Source records:
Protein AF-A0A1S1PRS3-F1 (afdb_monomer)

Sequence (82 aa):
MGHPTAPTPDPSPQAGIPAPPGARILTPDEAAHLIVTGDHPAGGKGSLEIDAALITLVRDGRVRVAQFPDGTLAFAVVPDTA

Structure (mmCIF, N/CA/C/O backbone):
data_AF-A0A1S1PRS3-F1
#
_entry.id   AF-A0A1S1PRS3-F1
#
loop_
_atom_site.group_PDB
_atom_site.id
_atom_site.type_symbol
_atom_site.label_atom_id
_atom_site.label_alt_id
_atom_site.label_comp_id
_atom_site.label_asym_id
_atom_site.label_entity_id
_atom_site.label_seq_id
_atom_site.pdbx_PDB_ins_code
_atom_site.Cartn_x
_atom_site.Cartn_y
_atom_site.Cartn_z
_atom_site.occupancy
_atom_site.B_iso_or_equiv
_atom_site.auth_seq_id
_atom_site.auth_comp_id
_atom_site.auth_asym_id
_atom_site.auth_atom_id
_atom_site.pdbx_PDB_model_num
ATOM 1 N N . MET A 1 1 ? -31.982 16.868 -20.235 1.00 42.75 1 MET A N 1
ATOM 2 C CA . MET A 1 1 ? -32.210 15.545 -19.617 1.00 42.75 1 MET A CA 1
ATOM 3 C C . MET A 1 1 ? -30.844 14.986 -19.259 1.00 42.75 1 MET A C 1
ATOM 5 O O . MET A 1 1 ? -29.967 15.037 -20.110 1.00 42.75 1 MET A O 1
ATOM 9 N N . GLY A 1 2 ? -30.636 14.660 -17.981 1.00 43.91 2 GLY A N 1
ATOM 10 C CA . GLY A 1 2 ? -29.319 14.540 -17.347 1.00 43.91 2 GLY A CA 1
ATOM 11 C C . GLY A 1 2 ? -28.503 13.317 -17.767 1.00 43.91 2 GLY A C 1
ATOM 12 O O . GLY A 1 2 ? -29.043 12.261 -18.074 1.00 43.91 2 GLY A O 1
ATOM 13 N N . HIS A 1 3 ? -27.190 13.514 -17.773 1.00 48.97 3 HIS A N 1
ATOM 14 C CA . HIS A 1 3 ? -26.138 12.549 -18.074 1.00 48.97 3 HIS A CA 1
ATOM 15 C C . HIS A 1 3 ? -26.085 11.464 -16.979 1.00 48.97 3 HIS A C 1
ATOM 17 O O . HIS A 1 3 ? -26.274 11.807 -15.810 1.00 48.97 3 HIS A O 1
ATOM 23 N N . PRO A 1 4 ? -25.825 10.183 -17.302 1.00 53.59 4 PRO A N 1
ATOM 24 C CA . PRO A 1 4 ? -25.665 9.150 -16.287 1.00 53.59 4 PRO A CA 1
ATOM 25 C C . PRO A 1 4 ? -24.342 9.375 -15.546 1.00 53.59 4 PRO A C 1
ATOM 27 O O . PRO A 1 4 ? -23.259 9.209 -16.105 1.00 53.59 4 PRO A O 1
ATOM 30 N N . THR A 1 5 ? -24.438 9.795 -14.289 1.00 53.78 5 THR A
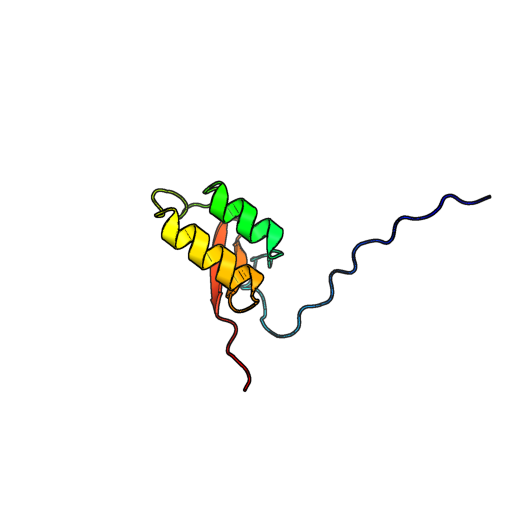 N 1
ATOM 31 C CA . THR A 1 5 ? -23.308 9.899 -13.367 1.00 53.78 5 THR A CA 1
ATOM 32 C C . THR A 1 5 ? -22.767 8.493 -13.119 1.00 53.78 5 THR A C 1
ATOM 34 O O . THR A 1 5 ? -23.483 7.633 -12.608 1.00 53.78 5 THR A O 1
ATOM 37 N N . ALA A 1 6 ? -21.521 8.243 -13.519 1.00 55.78 6 ALA A N 1
ATOM 38 C CA . ALA A 1 6 ? -20.804 7.023 -13.169 1.00 55.78 6 ALA A CA 1
ATOM 39 C C . ALA A 1 6 ? -20.816 6.833 -11.638 1.00 55.78 6 ALA A C 1
ATOM 41 O O . ALA A 1 6 ? -20.663 7.825 -10.918 1.00 55.78 6 ALA A O 1
ATOM 42 N N . PRO A 1 7 ? -20.996 5.607 -11.116 1.00 51.25 7 PRO A N 1
ATOM 43 C CA . PRO A 1 7 ? -20.862 5.370 -9.689 1.00 51.25 7 PRO A CA 1
ATOM 44 C C . PRO A 1 7 ? -19.406 5.626 -9.291 1.00 51.25 7 PRO A C 1
ATOM 46 O O . PRO A 1 7 ? -18.496 4.908 -9.701 1.00 51.25 7 PRO A O 1
ATOM 49 N N . THR A 1 8 ? -19.191 6.688 -8.518 1.00 53.47 8 THR A N 1
ATOM 50 C CA . THR A 1 8 ? -17.963 6.918 -7.759 1.00 53.47 8 THR A CA 1
ATOM 51 C C . THR A 1 8 ? -17.644 5.635 -6.983 1.00 53.47 8 THR A C 1
ATOM 53 O O . THR A 1 8 ? -18.534 5.154 -6.279 1.00 53.47 8 THR A O 1
ATOM 56 N N . PRO A 1 9 ? -16.440 5.045 -7.095 1.00 45.69 9 PRO A N 1
ATOM 57 C CA . PRO A 1 9 ? -16.067 3.940 -6.227 1.00 45.69 9 PRO A CA 1
ATOM 58 C C . PRO A 1 9 ? -16.086 4.451 -4.786 1.00 45.69 9 PRO A C 1
ATOM 60 O O . PRO A 1 9 ? -15.319 5.339 -4.424 1.00 45.69 9 PRO A O 1
ATOM 63 N N . ASP A 1 10 ? -17.021 3.933 -3.996 1.00 43.56 10 ASP A N 1
ATOM 64 C CA . ASP A 1 10 ? -17.067 4.100 -2.549 1.00 43.56 10 ASP A CA 1
ATOM 65 C C . ASP A 1 10 ? -15.749 3.550 -1.979 1.00 43.56 10 ASP A C 1
ATOM 67 O O . ASP A 1 10 ? -15.491 2.350 -2.123 1.00 43.56 10 ASP A O 1
ATOM 71 N N . PRO A 1 11 ? -14.863 4.370 -1.380 1.00 49.75 11 PRO A N 1
ATOM 72 C CA . PRO A 1 11 ? -13.771 3.826 -0.601 1.00 49.75 11 PRO A CA 1
ATOM 73 C C . PRO A 1 11 ? -14.397 3.351 0.703 1.00 49.75 11 PRO A C 1
ATOM 75 O O . PRO A 1 11 ? -14.441 4.091 1.688 1.00 49.75 11 PRO A O 1
ATOM 78 N N . SER A 1 12 ? -14.931 2.131 0.693 1.00 49.06 12 SER A N 1
ATOM 79 C CA . SER A 1 12 ? -15.449 1.501 1.897 1.00 49.06 12 SER A CA 1
ATOM 80 C C . SER A 1 12 ? -14.392 1.658 2.995 1.00 49.06 12 SER A C 1
ATOM 82 O O . SER A 1 12 ? -13.234 1.280 2.776 1.00 49.06 12 SER A O 1
ATOM 84 N N . PRO A 1 13 ? -14.722 2.271 4.147 1.00 49.34 13 PRO A N 1
ATOM 85 C CA . PRO A 1 13 ? -13.763 2.476 5.213 1.00 49.34 13 PRO A CA 1
ATOM 86 C C . PRO A 1 13 ? -13.428 1.097 5.761 1.00 49.34 13 PRO A C 1
ATOM 88 O O . PRO A 1 13 ? -14.168 0.526 6.560 1.00 49.34 13 PRO A O 1
ATOM 91 N N . GLN A 1 14 ? -12.328 0.532 5.270 1.00 51.78 14 GLN A N 1
ATOM 92 C CA . GLN A 1 14 ? -11.786 -0.734 5.721 1.00 51.78 14 GLN A CA 1
ATOM 93 C C . GLN A 1 14 ? -11.367 -0.529 7.180 1.00 51.78 14 GLN A C 1
ATOM 95 O O . GLN A 1 14 ? -10.246 -0.104 7.473 1.00 51.78 14 GLN A O 1
ATOM 100 N N . ALA A 1 15 ? -12.313 -0.743 8.090 1.00 51.44 15 ALA A N 1
ATOM 101 C CA . ALA A 1 15 ? -12.168 -0.525 9.514 1.00 51.44 15 ALA A CA 1
ATOM 102 C C . ALA A 1 15 ? -10.906 -1.231 10.035 1.00 51.44 15 ALA A C 1
ATOM 104 O O . ALA A 1 15 ? -10.576 -2.336 9.601 1.00 51.44 15 ALA A O 1
ATOM 105 N N . GLY A 1 16 ? -10.183 -0.571 10.941 1.00 53.44 16 GLY A N 1
ATOM 106 C CA . GLY A 1 16 ? -9.419 -1.284 11.964 1.00 53.44 16 GLY A CA 1
ATOM 107 C C . GLY A 1 16 ? -7.935 -0.970 12.140 1.00 53.44 16 GLY A C 1
ATOM 108 O O . GLY A 1 16 ? -7.420 -1.317 13.193 1.00 53.44 16 GLY A O 1
ATOM 109 N N . ILE A 1 17 ? -7.231 -0.316 11.206 1.00 55.22 17 ILE A N 1
ATOM 110 C CA . ILE A 1 17 ? -5.804 0.006 11.423 1.00 55.22 17 ILE A CA 1
ATOM 111 C C . ILE A 1 17 ? -5.548 1.477 11.096 1.00 55.22 17 ILE A C 1
ATOM 113 O O . ILE A 1 17 ? -5.662 1.853 9.926 1.00 55.22 17 ILE A O 1
ATOM 117 N N . PRO A 1 18 ? -5.236 2.324 12.097 1.00 56.88 18 PRO A N 1
ATOM 118 C CA . PRO A 1 18 ? -4.853 3.699 11.830 1.00 56.88 18 PRO A CA 1
ATOM 119 C C . PRO A 1 18 ? -3.576 3.716 10.990 1.00 56.88 18 PRO A C 1
ATOM 121 O O . PRO A 1 18 ? -2.612 3.005 11.276 1.00 56.88 18 PRO A O 1
ATOM 124 N N . ALA A 1 19 ? -3.582 4.533 9.939 1.00 61.06 19 ALA A N 1
ATOM 125 C CA . ALA A 1 19 ? -2.370 4.814 9.190 1.00 61.06 19 ALA A CA 1
ATOM 126 C C . ALA A 1 19 ? -1.338 5.473 10.121 1.00 61.06 19 ALA A C 1
ATOM 128 O O . ALA A 1 19 ? -1.728 6.289 10.965 1.00 61.06 19 ALA A O 1
ATOM 129 N N . PRO A 1 20 ? -0.037 5.169 9.973 1.00 61.94 20 PRO A N 1
ATOM 130 C CA . PRO A 1 20 ? 1.009 5.955 10.614 1.00 61.94 20 PRO A CA 1
ATOM 131 C C . PRO A 1 20 ? 0.821 7.455 10.314 1.00 61.94 20 PRO A C 1
ATOM 133 O O . PRO A 1 20 ? 0.363 7.798 9.221 1.00 61.94 20 PRO A O 1
ATOM 136 N N . PRO A 1 21 ? 1.172 8.371 11.235 1.00 67.25 21 PRO A N 1
ATOM 137 C CA . PRO A 1 21 ? 1.022 9.803 10.996 1.00 67.25 21 PRO A CA 1
ATOM 138 C C . PRO A 1 21 ? 1.798 10.227 9.742 1.00 67.25 21 PRO A C 1
ATOM 140 O O . PRO A 1 21 ? 2.998 9.990 9.627 1.00 67.25 21 PRO A O 1
ATOM 143 N N . GLY A 1 22 ? 1.086 10.834 8.791 1.00 71.56 22 GLY A N 1
ATOM 144 C CA . GLY A 1 22 ? 1.628 11.253 7.497 1.00 71.56 22 GLY A CA 1
ATOM 145 C C . GLY A 1 22 ? 1.644 10.167 6.418 1.00 71.56 22 GLY A C 1
ATOM 146 O O . GLY A 1 22 ? 1.869 10.499 5.261 1.00 71.56 22 GLY A O 1
ATOM 147 N N . ALA A 1 23 ? 1.365 8.903 6.745 1.00 79.00 23 ALA A N 1
ATOM 148 C CA . ALA A 1 23 ? 1.282 7.835 5.758 1.00 79.00 23 ALA A CA 1
ATOM 149 C C . ALA A 1 23 ? -0.139 7.701 5.191 1.00 79.00 23 ALA A C 1
ATOM 151 O O . ALA A 1 23 ? -1.136 7.781 5.913 1.00 79.00 23 ALA A O 1
ATOM 152 N N . ARG A 1 24 ? -0.236 7.454 3.886 1.00 83.19 24 ARG A N 1
ATOM 153 C CA . ARG A 1 24 ? -1.490 7.167 3.187 1.00 83.19 24 ARG A CA 1
ATOM 154 C C . ARG A 1 24 ? -1.657 5.658 3.053 1.00 83.19 24 ARG A C 1
ATOM 156 O O . ARG A 1 24 ? -0.781 4.999 2.504 1.00 83.19 24 ARG A O 1
ATOM 163 N N . ILE A 1 25 ? -2.785 5.115 3.514 1.00 83.81 25 ILE A N 1
ATOM 164 C CA . ILE A 1 25 ? -3.138 3.714 3.240 1.00 83.81 25 ILE A CA 1
ATOM 165 C C . ILE A 1 25 ? -3.375 3.553 1.741 1.00 83.81 25 ILE A C 1
ATOM 167 O O . ILE A 1 25 ? -4.153 4.308 1.153 1.00 83.81 25 ILE A O 1
ATOM 171 N N . LEU A 1 26 ? -2.705 2.572 1.147 1.00 83.75 26 LEU A N 1
ATOM 172 C CA . LEU A 1 26 ? -2.868 2.212 -0.251 1.00 83.75 26 LEU A CA 1
ATOM 173 C C . LEU A 1 26 ? -3.963 1.165 -0.402 1.00 83.75 26 LEU A C 1
ATOM 175 O O . LEU A 1 26 ? -4.143 0.290 0.453 1.00 83.75 26 LEU A O 1
ATOM 179 N N . THR A 1 27 ? -4.669 1.231 -1.524 1.00 85.62 27 THR A N 1
ATOM 180 C CA . THR A 1 27 ? -5.495 0.105 -1.960 1.00 85.62 27 THR A CA 1
ATOM 181 C C . THR A 1 27 ? -4.610 -1.096 -2.321 1.00 85.62 27 THR A C 1
ATOM 183 O O . THR A 1 27 ? -3.433 -0.918 -2.648 1.00 85.62 27 THR A O 1
ATOM 186 N N . PRO A 1 28 ? -5.144 -2.331 -2.296 1.00 83.31 28 PRO A N 1
ATOM 187 C CA . PRO A 1 28 ? -4.381 -3.515 -2.689 1.00 83.31 28 PRO A CA 1
ATOM 188 C C . PRO A 1 28 ? -3.776 -3.416 -4.094 1.00 83.31 28 PRO A C 1
ATOM 190 O O . PRO A 1 28 ? -2.685 -3.929 -4.328 1.00 83.31 28 PRO A O 1
AT
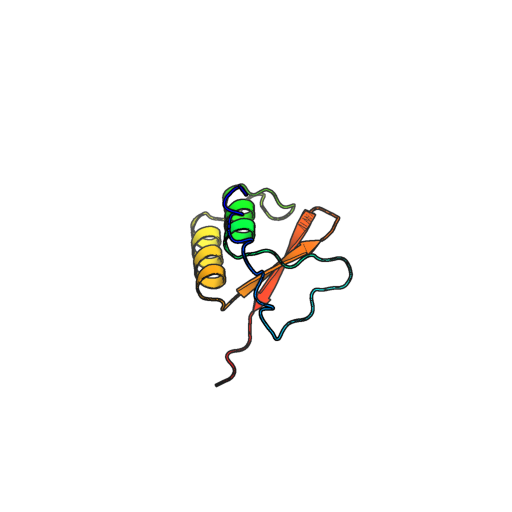OM 193 N N . ASP A 1 29 ? -4.471 -2.741 -5.013 1.00 84.88 29 ASP A N 1
ATOM 194 C CA . ASP A 1 29 ? -4.025 -2.555 -6.394 1.00 84.88 29 ASP A CA 1
ATOM 195 C C . ASP A 1 29 ? -2.883 -1.530 -6.491 1.00 84.88 29 ASP A C 1
ATOM 197 O O . ASP A 1 29 ? -1.844 -1.826 -7.079 1.00 84.88 29 ASP A O 1
ATOM 201 N N . GLU A 1 30 ? -3.009 -0.377 -5.813 1.00 84.69 30 GLU A N 1
ATOM 202 C CA . GLU A 1 30 ? -1.925 0.614 -5.696 1.00 84.69 30 GLU A CA 1
ATOM 203 C C . GLU A 1 30 ? -0.678 -0.001 -5.045 1.00 84.69 30 GLU A C 1
ATOM 205 O O . GLU A 1 30 ? 0.439 0.177 -5.528 1.00 84.69 30 GLU A O 1
ATOM 210 N N . ALA A 1 31 ? -0.864 -0.767 -3.969 1.00 83.81 31 ALA A N 1
ATOM 211 C CA . ALA A 1 31 ? 0.219 -1.451 -3.279 1.00 83.81 31 ALA A CA 1
ATOM 212 C C . ALA A 1 31 ? 0.911 -2.479 -4.183 1.00 83.81 31 ALA A C 1
ATOM 214 O O . ALA A 1 31 ? 2.136 -2.482 -4.279 1.00 83.81 31 ALA A O 1
ATOM 215 N N . ALA A 1 32 ? 0.143 -3.327 -4.874 1.00 84.06 32 ALA A N 1
ATOM 216 C CA . ALA A 1 32 ? 0.698 -4.316 -5.791 1.00 84.06 32 ALA A CA 1
ATOM 217 C C . ALA A 1 32 ? 1.476 -3.658 -6.934 1.00 84.06 32 ALA A C 1
ATOM 219 O O . ALA A 1 32 ? 2.550 -4.138 -7.291 1.00 84.06 32 ALA A O 1
ATOM 220 N N . HIS A 1 33 ? 0.971 -2.544 -7.467 1.00 83.62 33 HIS A N 1
ATOM 221 C CA . HIS A 1 33 ? 1.662 -1.787 -8.501 1.00 83.62 33 HIS A CA 1
ATOM 222 C C . HIS A 1 33 ? 3.031 -1.290 -8.019 1.00 83.62 33 HIS A C 1
ATOM 224 O O . HIS A 1 33 ? 4.026 -1.571 -8.678 1.00 83.62 33 HIS A O 1
ATOM 230 N N . LEU A 1 34 ? 3.098 -0.641 -6.851 1.00 80.44 34 LEU A N 1
ATOM 231 C CA . LEU A 1 34 ? 4.352 -0.106 -6.296 1.00 80.44 34 LEU A CA 1
ATOM 232 C C . LEU A 1 34 ? 5.360 -1.191 -5.887 1.00 80.44 34 LEU A C 1
ATOM 234 O O . LEU A 1 34 ? 6.572 -0.970 -5.942 1.00 80.44 34 LEU A O 1
ATOM 238 N N . ILE A 1 35 ? 4.871 -2.363 -5.474 1.00 79.50 35 ILE A N 1
ATOM 239 C CA . ILE A 1 35 ? 5.717 -3.529 -5.196 1.00 79.50 35 ILE A CA 1
ATOM 240 C C . ILE A 1 35 ? 6.317 -4.051 -6.510 1.00 79.50 35 ILE A C 1
ATOM 242 O O . ILE A 1 35 ? 7.530 -4.200 -6.602 1.00 79.50 35 ILE A O 1
ATOM 246 N N . VAL A 1 36 ? 5.494 -4.260 -7.547 1.00 79.50 36 VAL A N 1
ATOM 247 C CA . VAL A 1 36 ? 5.942 -4.779 -8.856 1.00 79.50 36 VAL A CA 1
ATOM 248 C C . VAL A 1 36 ? 6.923 -3.842 -9.552 1.00 79.50 36 VAL A C 1
ATOM 250 O O . VAL A 1 36 ? 7.887 -4.303 -10.163 1.00 79.50 36 VAL A O 1
ATOM 253 N N . THR A 1 37 ? 6.675 -2.535 -9.511 1.00 76.44 37 THR A N 1
ATOM 254 C CA . THR A 1 37 ? 7.543 -1.553 -10.173 1.00 76.44 37 THR A CA 1
ATOM 255 C C . THR A 1 37 ? 8.831 -1.295 -9.399 1.00 76.44 37 THR A C 1
ATOM 257 O O . THR A 1 37 ? 9.739 -0.666 -9.941 1.00 76.44 37 THR A O 1
ATOM 260 N N . GLY A 1 38 ? 8.924 -1.760 -8.146 1.00 69.75 38 GLY A N 1
ATOM 261 C CA . GLY A 1 38 ? 10.013 -1.396 -7.244 1.00 69.75 38 GLY A CA 1
ATOM 262 C C . GLY A 1 38 ? 10.056 0.108 -6.959 1.00 69.75 38 GLY A C 1
ATOM 263 O O . GLY A 1 38 ? 11.101 0.617 -6.561 1.00 69.75 38 GLY A O 1
ATOM 264 N N . ASP A 1 39 ? 8.939 0.821 -7.164 1.00 65.62 39 ASP A N 1
ATOM 265 C CA . ASP A 1 39 ? 8.808 2.276 -7.003 1.00 65.62 39 ASP A CA 1
ATOM 266 C C . ASP A 1 39 ? 8.649 2.643 -5.520 1.00 65.62 39 ASP A C 1
ATOM 268 O O . ASP A 1 39 ? 7.658 3.206 -5.059 1.00 65.62 39 ASP A O 1
ATOM 272 N N . HIS A 1 40 ? 9.624 2.210 -4.729 1.00 63.25 40 HIS A N 1
ATOM 273 C CA . HIS A 1 40 ? 9.774 2.540 -3.324 1.00 63.25 40 HIS A CA 1
ATOM 274 C C . HIS A 1 40 ? 11.249 2.373 -2.926 1.00 63.25 40 HIS A C 1
ATOM 276 O O . HIS A 1 40 ? 11.957 1.554 -3.512 1.00 63.25 40 HIS A O 1
ATOM 282 N N . PRO A 1 41 ? 11.755 3.102 -1.917 1.00 57.00 41 PRO A N 1
ATOM 283 C CA . PRO A 1 41 ? 13.181 3.115 -1.572 1.00 57.00 41 PRO A CA 1
ATOM 284 C C . PRO A 1 41 ? 13.749 1.755 -1.122 1.00 57.00 41 PRO A C 1
ATOM 286 O O . PRO A 1 41 ? 14.962 1.570 -1.152 1.00 57.00 41 PRO A O 1
ATOM 289 N N . ALA A 1 42 ? 12.898 0.788 -0.752 1.00 61.50 42 ALA A N 1
ATOM 290 C CA . ALA A 1 42 ? 13.295 -0.600 -0.480 1.00 61.50 42 ALA A CA 1
ATOM 291 C C . ALA A 1 42 ? 13.150 -1.549 -1.693 1.00 61.50 42 ALA A C 1
ATOM 293 O O . ALA A 1 42 ? 13.561 -2.703 -1.611 1.00 61.50 42 ALA A O 1
ATOM 294 N N . GLY A 1 43 ? 12.634 -1.064 -2.829 1.00 58.69 43 GLY A N 1
ATOM 295 C CA . GLY A 1 43 ? 12.413 -1.822 -4.068 1.00 58.69 43
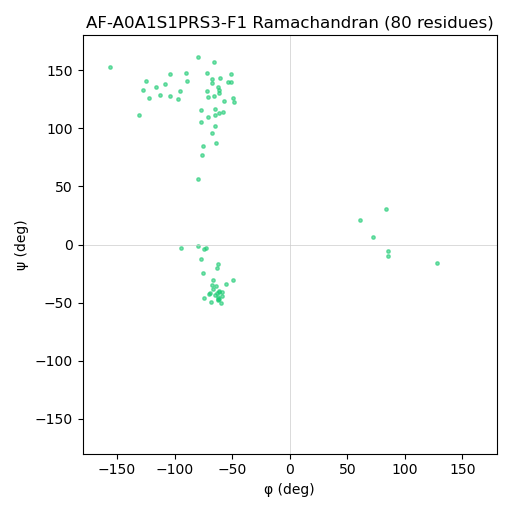 GLY A CA 1
ATOM 296 C C . GLY A 1 43 ? 13.695 -2.160 -4.836 1.00 58.69 43 GLY A C 1
ATOM 297 O O . GLY A 1 43 ? 13.674 -2.866 -5.842 1.00 58.69 43 GLY A O 1
ATOM 298 N N . GLY A 1 44 ? 14.848 -1.699 -4.350 1.00 54.62 44 GLY A N 1
ATOM 299 C CA . GLY A 1 44 ? 16.141 -2.117 -4.861 1.00 54.62 44 GLY A CA 1
ATOM 300 C C . GLY A 1 44 ? 16.499 -3.501 -4.334 1.00 54.62 44 GLY A C 1
ATOM 30
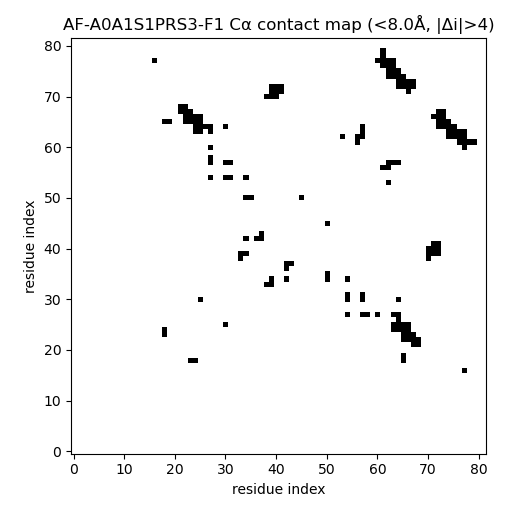1 O O . GLY A 1 44 ? 16.960 -3.611 -3.200 1.00 54.62 44 GLY A O 1
ATOM 302 N N . LYS A 1 45 ? 16.409 -4.527 -5.199 1.00 56.41 45 LYS A N 1
ATOM 303 C CA
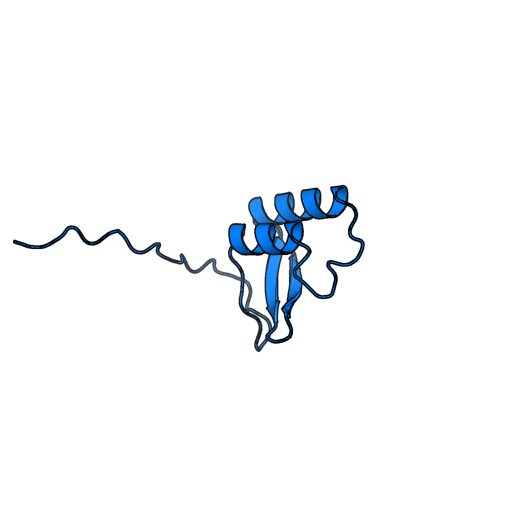 . LYS A 1 45 ? 16.915 -5.902 -4.972 1.00 56.41 45 LYS A CA 1
ATOM 304 C C . LYS A 1 45 ? 15.980 -6.835 -4.176 1.00 56.41 45 LYS A C 1
ATOM 306 O O . LYS A 1 45 ? 16.458 -7.741 -3.495 1.00 56.41 45 LYS A O 1
ATOM 311 N N . GLY A 1 46 ? 14.664 -6.651 -4.287 1.00 60.38 46 GLY A N 1
ATOM 312 C CA . GLY A 1 46 ? 13.690 -7.672 -3.884 1.00 60.38 46 GLY A CA 1
ATOM 313 C C . GLY A 1 46 ? 13.769 -8.902 -4.797 1.00 60.38 46 GLY A C 1
ATOM 314 O O . GLY A 1 46 ? 13.960 -8.776 -6.007 1.00 60.38 46 GLY A O 1
ATOM 315 N N . SER A 1 47 ? 13.673 -10.108 -4.232 1.00 69.25 47 SER A N 1
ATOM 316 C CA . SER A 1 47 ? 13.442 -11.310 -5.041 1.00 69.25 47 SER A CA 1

_What to do_
Look back at the data above. Transcribe exactly the lines starting at the line that contains "ATOM 46 O O" and ending at the line that contains "ATOM 58 C C".

_Answer space_
ATOM 46 O O . PRO A 1 7 ? -18.496 4.908 -9.701 1.00 51.25 7 PRO A O 1
ATOM 49 N N . THR A 1 8 ? -19.191 6.688 -8.518 1.00 53.47 8 THR A N 1
ATOM 50 C CA . THR A 1 8 ? -17.963 6.918 -7.759 1.00 53.47 8 THR A CA 1
ATOM 51 C C . THR A 1 8 ? -17.644 5.635 -6.983 1.00 53.47 8 THR A C 1
ATOM 53 O O . THR A 1 8 ? -18.534 5.154 -6.279 1.00 53.47 8 THR A O 1
ATOM 56 N N . PRO A 1 9 ? -16.440 5.045 -7.095 1.00 45.69 9 PRO A N 1
ATOM 57 C CA . PRO A 1 9 ? -16.067 3.940 -6.227 1.00 45.69 9 PRO A CA 1
ATOM 58 C C . PRO A 1 9 ? -16.086 4.451 -4.786 1.00 45.69 9 PRO A C 1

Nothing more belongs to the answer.